Starting at the line that contains "ATOM 66 C C" in the listing below, write out every line word for word until you have written the line that contains "ATOM 79 N N".
(Beginning of STORED DATA)
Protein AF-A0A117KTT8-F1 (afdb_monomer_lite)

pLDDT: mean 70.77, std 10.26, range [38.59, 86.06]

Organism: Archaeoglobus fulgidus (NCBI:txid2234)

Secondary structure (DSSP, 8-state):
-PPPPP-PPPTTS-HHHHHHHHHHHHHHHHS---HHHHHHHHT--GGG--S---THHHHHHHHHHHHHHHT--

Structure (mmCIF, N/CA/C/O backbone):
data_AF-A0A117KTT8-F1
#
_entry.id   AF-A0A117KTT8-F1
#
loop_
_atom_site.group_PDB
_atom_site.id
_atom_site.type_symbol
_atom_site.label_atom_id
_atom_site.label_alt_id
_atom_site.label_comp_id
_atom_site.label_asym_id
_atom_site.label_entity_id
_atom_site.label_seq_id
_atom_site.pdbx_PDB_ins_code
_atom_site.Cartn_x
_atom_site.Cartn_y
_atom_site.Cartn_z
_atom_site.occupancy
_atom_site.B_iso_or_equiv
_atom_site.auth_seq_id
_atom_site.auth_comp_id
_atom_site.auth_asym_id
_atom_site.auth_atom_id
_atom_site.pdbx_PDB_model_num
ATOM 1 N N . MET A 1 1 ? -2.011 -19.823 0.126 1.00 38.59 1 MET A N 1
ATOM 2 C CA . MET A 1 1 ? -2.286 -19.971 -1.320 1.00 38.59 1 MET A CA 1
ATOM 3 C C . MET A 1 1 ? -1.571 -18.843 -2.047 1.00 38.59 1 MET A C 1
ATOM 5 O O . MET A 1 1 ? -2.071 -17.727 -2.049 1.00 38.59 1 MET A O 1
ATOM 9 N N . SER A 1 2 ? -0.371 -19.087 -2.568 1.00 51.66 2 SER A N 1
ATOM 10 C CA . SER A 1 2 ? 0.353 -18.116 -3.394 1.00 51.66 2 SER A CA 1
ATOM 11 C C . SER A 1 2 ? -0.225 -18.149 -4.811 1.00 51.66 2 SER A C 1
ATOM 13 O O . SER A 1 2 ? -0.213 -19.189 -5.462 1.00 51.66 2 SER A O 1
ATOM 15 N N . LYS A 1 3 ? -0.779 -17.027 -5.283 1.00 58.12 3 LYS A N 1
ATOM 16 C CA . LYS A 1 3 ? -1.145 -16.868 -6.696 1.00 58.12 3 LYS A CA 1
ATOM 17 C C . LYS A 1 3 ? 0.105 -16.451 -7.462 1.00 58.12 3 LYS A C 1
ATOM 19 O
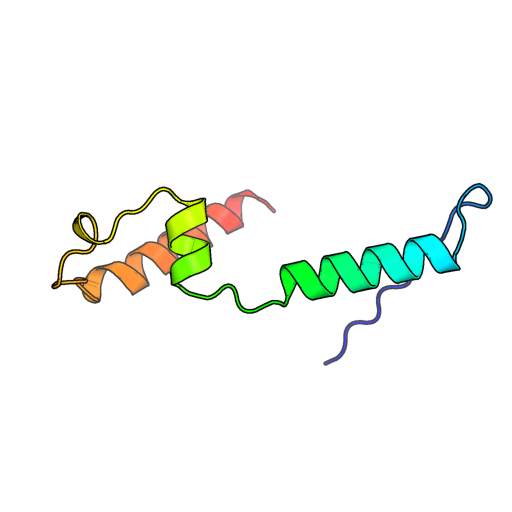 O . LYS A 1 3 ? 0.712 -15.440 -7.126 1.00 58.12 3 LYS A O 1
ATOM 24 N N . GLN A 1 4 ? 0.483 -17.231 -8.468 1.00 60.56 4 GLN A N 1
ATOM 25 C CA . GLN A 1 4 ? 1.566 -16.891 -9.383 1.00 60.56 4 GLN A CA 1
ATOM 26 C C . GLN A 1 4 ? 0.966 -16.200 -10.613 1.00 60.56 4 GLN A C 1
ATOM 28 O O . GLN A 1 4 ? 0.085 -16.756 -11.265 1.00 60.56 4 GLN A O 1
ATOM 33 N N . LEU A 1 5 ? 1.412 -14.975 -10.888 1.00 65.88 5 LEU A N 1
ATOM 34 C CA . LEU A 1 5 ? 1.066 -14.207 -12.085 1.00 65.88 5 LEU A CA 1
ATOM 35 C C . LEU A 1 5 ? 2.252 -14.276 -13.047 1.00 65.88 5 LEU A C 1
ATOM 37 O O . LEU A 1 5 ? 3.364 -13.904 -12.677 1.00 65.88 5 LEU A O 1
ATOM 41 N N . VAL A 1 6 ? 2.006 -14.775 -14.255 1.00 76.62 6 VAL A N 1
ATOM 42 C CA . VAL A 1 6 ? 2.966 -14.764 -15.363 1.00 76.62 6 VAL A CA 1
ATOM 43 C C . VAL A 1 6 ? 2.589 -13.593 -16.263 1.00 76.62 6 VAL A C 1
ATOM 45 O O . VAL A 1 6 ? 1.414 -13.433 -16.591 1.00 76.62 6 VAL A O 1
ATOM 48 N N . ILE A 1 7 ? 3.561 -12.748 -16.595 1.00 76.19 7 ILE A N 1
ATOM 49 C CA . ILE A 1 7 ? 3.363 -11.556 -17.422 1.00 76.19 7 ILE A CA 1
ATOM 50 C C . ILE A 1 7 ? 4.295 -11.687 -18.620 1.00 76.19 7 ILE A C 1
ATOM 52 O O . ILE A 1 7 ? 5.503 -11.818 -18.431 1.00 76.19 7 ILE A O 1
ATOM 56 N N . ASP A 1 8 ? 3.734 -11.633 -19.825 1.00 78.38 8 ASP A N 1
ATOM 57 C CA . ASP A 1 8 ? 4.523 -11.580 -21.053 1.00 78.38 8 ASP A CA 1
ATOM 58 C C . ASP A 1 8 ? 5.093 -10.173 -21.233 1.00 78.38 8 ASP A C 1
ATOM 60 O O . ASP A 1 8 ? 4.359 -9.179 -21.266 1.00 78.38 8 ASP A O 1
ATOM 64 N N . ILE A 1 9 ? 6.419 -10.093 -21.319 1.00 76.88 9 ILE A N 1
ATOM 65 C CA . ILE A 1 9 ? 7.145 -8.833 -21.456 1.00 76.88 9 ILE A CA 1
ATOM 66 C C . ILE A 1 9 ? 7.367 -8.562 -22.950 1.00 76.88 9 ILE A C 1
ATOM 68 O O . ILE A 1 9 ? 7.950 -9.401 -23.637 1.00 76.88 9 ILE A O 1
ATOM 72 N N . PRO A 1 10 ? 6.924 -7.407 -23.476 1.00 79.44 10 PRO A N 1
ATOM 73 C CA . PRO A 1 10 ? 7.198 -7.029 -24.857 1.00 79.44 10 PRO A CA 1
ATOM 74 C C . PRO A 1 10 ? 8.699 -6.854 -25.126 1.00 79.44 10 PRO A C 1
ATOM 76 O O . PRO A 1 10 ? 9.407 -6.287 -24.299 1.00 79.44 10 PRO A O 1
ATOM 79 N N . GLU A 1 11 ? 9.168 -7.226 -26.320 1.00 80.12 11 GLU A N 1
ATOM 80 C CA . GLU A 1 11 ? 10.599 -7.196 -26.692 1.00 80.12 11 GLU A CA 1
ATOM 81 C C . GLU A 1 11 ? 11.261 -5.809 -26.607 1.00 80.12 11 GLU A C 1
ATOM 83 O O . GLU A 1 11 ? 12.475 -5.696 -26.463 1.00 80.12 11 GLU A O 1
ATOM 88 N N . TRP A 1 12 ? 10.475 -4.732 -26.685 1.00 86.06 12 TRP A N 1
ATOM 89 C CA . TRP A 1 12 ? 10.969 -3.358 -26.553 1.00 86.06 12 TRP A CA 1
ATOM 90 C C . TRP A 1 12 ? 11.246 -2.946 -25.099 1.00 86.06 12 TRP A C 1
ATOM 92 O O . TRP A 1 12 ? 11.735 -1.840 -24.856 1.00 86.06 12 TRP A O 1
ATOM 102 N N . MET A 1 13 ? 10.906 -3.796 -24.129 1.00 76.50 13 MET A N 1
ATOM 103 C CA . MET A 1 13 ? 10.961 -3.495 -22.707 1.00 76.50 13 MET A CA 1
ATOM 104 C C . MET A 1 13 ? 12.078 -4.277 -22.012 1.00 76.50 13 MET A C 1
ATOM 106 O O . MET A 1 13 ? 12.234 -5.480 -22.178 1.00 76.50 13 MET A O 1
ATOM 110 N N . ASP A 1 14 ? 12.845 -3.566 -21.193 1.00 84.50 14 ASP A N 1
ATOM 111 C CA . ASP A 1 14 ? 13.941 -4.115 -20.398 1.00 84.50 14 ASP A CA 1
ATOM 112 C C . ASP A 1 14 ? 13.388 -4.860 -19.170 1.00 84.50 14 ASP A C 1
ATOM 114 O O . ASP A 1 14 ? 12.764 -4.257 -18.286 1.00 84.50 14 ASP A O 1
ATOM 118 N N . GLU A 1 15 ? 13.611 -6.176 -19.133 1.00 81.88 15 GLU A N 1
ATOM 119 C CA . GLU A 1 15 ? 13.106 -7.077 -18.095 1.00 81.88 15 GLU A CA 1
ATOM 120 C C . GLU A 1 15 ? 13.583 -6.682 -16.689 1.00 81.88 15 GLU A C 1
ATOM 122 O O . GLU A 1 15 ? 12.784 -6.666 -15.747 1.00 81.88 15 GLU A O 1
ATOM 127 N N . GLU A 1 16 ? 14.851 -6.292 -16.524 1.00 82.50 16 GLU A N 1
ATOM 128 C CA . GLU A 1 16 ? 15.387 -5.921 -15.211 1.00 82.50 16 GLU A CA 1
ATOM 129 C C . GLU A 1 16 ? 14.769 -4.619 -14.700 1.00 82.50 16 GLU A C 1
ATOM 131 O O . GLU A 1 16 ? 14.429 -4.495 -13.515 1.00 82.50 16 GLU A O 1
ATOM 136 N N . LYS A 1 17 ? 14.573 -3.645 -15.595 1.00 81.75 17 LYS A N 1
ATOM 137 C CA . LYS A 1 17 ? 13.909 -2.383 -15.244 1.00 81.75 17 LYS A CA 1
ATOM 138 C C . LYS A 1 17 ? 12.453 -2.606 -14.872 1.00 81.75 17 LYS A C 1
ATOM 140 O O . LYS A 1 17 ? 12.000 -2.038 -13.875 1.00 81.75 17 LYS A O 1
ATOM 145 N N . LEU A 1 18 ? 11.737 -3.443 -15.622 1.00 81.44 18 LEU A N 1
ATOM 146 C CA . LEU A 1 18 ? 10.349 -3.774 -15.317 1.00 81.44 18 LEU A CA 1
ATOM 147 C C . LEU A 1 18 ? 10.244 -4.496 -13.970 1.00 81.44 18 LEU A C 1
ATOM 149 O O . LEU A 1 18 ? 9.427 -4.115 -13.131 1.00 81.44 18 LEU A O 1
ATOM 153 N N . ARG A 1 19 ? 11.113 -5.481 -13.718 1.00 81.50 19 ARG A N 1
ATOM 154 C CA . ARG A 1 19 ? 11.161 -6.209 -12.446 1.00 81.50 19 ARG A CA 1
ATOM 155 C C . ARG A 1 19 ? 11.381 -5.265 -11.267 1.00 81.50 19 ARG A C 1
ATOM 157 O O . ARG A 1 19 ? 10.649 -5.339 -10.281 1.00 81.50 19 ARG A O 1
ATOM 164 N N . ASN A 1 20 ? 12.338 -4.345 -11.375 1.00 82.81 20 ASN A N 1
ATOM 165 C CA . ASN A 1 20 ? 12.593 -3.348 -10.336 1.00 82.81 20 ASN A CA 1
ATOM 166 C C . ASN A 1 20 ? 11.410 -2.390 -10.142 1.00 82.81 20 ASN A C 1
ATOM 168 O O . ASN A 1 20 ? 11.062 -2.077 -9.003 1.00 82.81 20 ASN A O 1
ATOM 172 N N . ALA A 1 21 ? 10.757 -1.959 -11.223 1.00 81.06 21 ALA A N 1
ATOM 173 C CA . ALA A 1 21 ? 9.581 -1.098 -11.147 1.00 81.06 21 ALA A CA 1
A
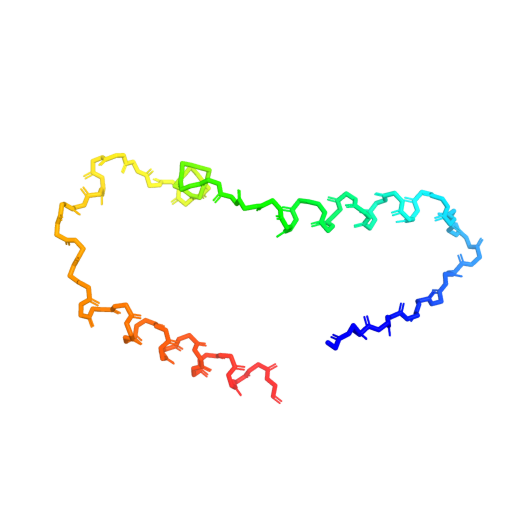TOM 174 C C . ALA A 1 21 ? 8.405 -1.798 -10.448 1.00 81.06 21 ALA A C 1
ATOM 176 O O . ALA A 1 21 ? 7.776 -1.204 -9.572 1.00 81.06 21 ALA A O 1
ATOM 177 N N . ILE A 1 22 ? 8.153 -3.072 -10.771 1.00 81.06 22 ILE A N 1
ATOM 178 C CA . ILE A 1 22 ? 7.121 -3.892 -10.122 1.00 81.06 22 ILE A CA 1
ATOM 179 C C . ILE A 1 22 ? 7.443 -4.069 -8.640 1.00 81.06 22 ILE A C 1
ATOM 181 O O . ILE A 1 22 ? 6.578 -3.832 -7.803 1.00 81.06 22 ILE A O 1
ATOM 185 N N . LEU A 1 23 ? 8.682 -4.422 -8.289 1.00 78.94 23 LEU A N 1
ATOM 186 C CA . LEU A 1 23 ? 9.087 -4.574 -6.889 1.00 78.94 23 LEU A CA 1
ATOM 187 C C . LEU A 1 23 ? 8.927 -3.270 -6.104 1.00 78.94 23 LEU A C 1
(End of STORED DATA)
**YOUR RESPONSE:**
ATOM 66 C C . ILE A 1 9 ? 7.367 -8.562 -22.950 1.00 76.88 9 ILE A C 1
ATOM 68 O O . ILE A 1 9 ? 7.950 -9.401 -23.637 1.00 76.88 9 ILE A O 1
ATOM 72 N N . PRO A 1 10 ? 6.924 -7.407 -23.476 1.00 79.44 10 PRO A N 1
ATOM 73 C CA . PRO A 1 10 ? 7.198 -7.029 -24.857 1.00 79.44 10 PRO A CA 1
ATOM 74 C C . PRO A 1 10 ? 8.699 -6.854 -25.126 1.00 79.44 10 PRO A C 1
ATOM 76 O O . PRO A 1 10 ? 9.407 -6.287 -24.299 1.00 79.44 10 PRO A O 1
ATOM 79 N N . GLU A 1 11 ? 9.168 -7.226 -26.320 1.00 80.12 11 GLU A N 1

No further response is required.